In these cases, in order to comply with the “dynamic burden of proof” the Courts must require the defendant to deliver the evidence needed to verify the authenticity of the facts that supports the reliefs sought by the petitioner. This will occur if the defendant is considered as the “strong part” in the original relation, or if it is easier for that part to provide the proof requested (i.e. a bank may be considered as the strong part of the relation with its clients – also in a case where some internet transactions are disputed, the Bank will be constrained to demonstrate that its computer systems were not vulnerable at the time of the transaction).

Regarding how this idea will affect commercial entities within a trial, entities dealing with a claim of such nature will have to foresee the evidence that may be requested by a Court in trial (i.e. to preserve video or digital recordings, to maintain access to computer systems to be analysed by experts, among others). The failure to provide information or to assist the Court with materials requested may result in the presumption of existence and certainty of the facts argued by the counterpart.
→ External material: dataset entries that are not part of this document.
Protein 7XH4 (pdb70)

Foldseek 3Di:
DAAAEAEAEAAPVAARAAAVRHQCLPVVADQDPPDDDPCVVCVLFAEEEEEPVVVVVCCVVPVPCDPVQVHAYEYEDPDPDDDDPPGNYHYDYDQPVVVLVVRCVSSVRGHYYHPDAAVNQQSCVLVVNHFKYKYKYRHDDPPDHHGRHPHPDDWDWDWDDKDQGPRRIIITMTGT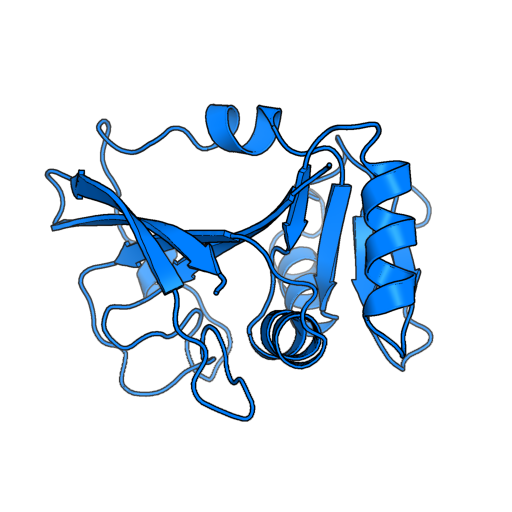D

Secondary structure (DSSP, 8-state):
---EEEEEEEETTSEEE-TTS--HHHHTS---TTSPPHHHHHTTEEEEEEEHHHHHHHHHHSTT--S-TTS-EEEE-SS-----TTS-EEEE-S-HHHHHHHHHHHTTTSEEEEEE-HHHHHHHHHTT---EEEEEEES---SS-EES---SS---EEEEEEEE-TTS-EEEEEEE-

Organism: Pseudomonas fluorescens (NCBI:txid294)

InterPro domains:
  IPR002734 Bacterial bifunctional deaminase-reductase, C-terminal [PF01872] (4-160)
  IPR024072 Dihydrofolate reductase-like domain superfamily [G3DSA:3.40.430.10] (1-170)
  IPR024072 Dihydrofolate reductase-like domain superfamily [SSF53597] (1-171)
  IPR050765 Riboflavin Biosynthesis HTP Reductase [PTHR38011] (3-164)

Structure (mmCIF, N/CA/C/O backbone):
data_7XH4
#
_entry.id   7XH4
#
_cell.length_a   68.727
_cell.length_b   68.727
_cell.length_c   157.286
_cell.angle_alpha   90.000
_cell.angle_beta   90.000
_cell.angle_gamma   120.000
#
_symmetry.space_group_name_H-M   'P 64 2 2'
#
loop_
_entity.id
_entity.type
_entity.pdbx_description
1 polymer 'Uncharacterized protein sfcH'
2 non-polymer 'Safracin A'
3 non-polymer 'NADPH DIHYDRO-NICOTINAMIDE-ADENINE-DINUCLEOTIDE PHOSPHATE'
4 water water
#
loop_
_atom_site.group_PDB
_atom_site.id
_atom_site.type_symbol
_atom_site.label_atom_id
_atom_site.label_alt_id
_atom_site.label_comp_id
_atom_site.label_asym_id
_atom_site.label_entity_id
_atom_site.label_seq_id
_atom_site.pdbx_PDB_ins_code
_atom_site.Cartn_x
_atom_site.Cartn_y
_atom_site.Cartn_z
_atom_site.occupancy
_atom_site.B_iso_or_equiv
_atom_site.auth_seq_id
_atom_site.auth_comp_id
_atom_site.auth_asym_id
_atom_site.auth_atom_id
_atom_site.pdbx_PDB_model_num
ATOM 1 N N . MET A 1 23 ? 41.320 -16.443 -2.548 1.00 57.17 1 MET A N 1
ATOM 2 C CA . MET A 1 23 ? 41.178 -15.130 -3.175 1.00 54.86 1 MET A CA 1
ATOM 3 C C . MET A 1 23 ? 39.707 -14.677 -3.185 1.00 55.11 1 MET A C 1
ATOM 4 O O . MET A 1 23 ? 38.984 -14.896 -2.197 1.00 49.11 1 MET A O 1
ATOM 9 N N . SER A 1 24 ? 39.290 -14.037 -4.285 1.00 51.71 2 SER A N 1
ATOM 10 C CA . SER A 1 24 ? 37.932 -13.518 -4.456 1.00 47.46 2 SER A CA 1
ATOM 11 C C . SER A 1 24 ? 37.084 -14.517 -5.247 1.00 48.97 2 SER A C 1
ATOM 12 O O . SER A 1 24 ? 37.543 -15.055 -6.262 1.00 48.53 2 SER A O 1
ATOM 15 N N . THR A 1 25 ? 35.844 -14.742 -4.793 1.00 41.50 3 THR A N 1
ATOM 16 C CA . THR A 1 25 ? 35.010 -15.857 -5.258 1.00 38.23 3 THR A CA 1
ATOM 17 C C . THR A 1 25 ? 34.138 -15.468 -6.451 1.00 36.26 3 THR A C 1
ATOM 18 O O . THR A 1 25 ? 33.431 -14.453 -6.414 1.00 33.08 3 THR A O 1
ATOM 22 N N . LEU A 1 26 ? 34.166 -16.290 -7.500 1.00 35.63 4 LEU A N 1
ATOM 23 C CA . LEU A 1 26 ? 33.209 -16.164 -8.594 1.00 30.88 4 LEU A CA 1
ATOM 24 C C . LEU A 1 26 ? 32.023 -17.055 -8.245 1.00 33.03 4 LEU A C 1
ATOM 25 O O . LEU A 1 26 ? 32.142 -18.288 -8.261 1.00 33.39 4 LEU A O 1
ATOM 30 N N . VAL A 1 27 ? 30.898 -16.436 -7.879 1.00 25.65 5 VAL A N 1
ATOM 31 C CA . VAL A 1 27 ? 29.734 -17.149 -7.359 1.00 24.21 5 VAL A CA 1
ATOM 32 C C . VAL A 1 27 ? 28.586 -17.028 -8.354 1.00 26.53 5 VAL A C 1
ATOM 33 O O . VAL A 1 27 ? 28.363 -15.960 -8.935 1.00 29.19 5 VAL A O 1
ATOM 37 N N . TYR A 1 28 ? 27.862 -18.129 -8.550 1.00 24.68 6 TYR A N 1
ATOM 38 C CA . TYR A 1 28 ? 26.689 -18.202 -9.419 1.00 23.83 6 TYR A CA 1
ATOM 39 C C . TYR A 1 28 ? 25.474 -18.258 -8.501 1.00 21.96 6 TYR A C 1
ATOM 40 O O . TYR A 1 28 ? 25.097 -19.322 -7.996 1.00 22.80 6 TYR A O 1
ATOM 49 N N . TYR A 1 29 ? 24.885 -17.096 -8.247 1.00 16.88 7 TYR A N 1
ATOM 50 C CA . TYR A 1 29 ? 23.722 -16.997 -7.378 1.00 22.35 7 TYR A CA 1
ATOM 51 C C . TYR A 1 29 ? 22.509 -16.875 -8.283 1.00 24.51 7 TYR A C 1
ATOM 52 O O . TYR A 1 29 ? 22.416 -15.928 -9.078 1.00 19.86 7 TYR A O 1
ATOM 61 N N . VAL A 1 30 ? 21.610 -17.854 -8.202 1.00 22.80 8 VAL A N 1
ATOM 62 C CA . VAL A 1 30 ? 20.559 -18.021 -9.203 1.00 24.93 8 VAL A CA 1
ATOM 63 C C . VAL A 1 30 ? 19.360 -18.693 -8.548 1.00 22.14 8 VAL A C 1
ATOM 64 O O . VAL A 1 30 ? 19.479 -19.333 -7.503 1.00 22.79 8 VAL A O 1
ATOM 68 N N . ALA A 1 31 ? 18.188 -18.519 -9.160 1.00 18.68 9 ALA A N 1
ATOM 69 C CA . ALA A 1 31 ? 16.971 -19.230 -8.785 1.00 22.05 9 ALA A CA 1
ATOM 70 C C . ALA A 1 31 ? 16.574 -20.184 -9.907 1.00 23.36 9 ALA A C 1
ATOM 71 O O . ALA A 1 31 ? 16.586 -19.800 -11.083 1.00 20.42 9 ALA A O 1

Because of the above, a defendant in a civil or commercial claim cannot limit itself to deny the facts referred to in the claim to impose on the petitioner an inflexible burden of proof (as it was previously considered). The Court is now entitled to require, or even to compel the defendant, to provide the evidence needed to verify the facts that constitute the base of the claim. For this reason, defendants should adopt active behaviors in case of a lawsuit, guiding its actions on the principle of good faith.

In addition, entities should adopt a policy to prevent and mitigate any damage arising from their acts, since that policies will help the defendant to reduce exposure and contingencies. Failure to adopt some of these measures – in addition to increasing the exposure of the defendant – will make it difficult to establish a strong defense strategy in the trial.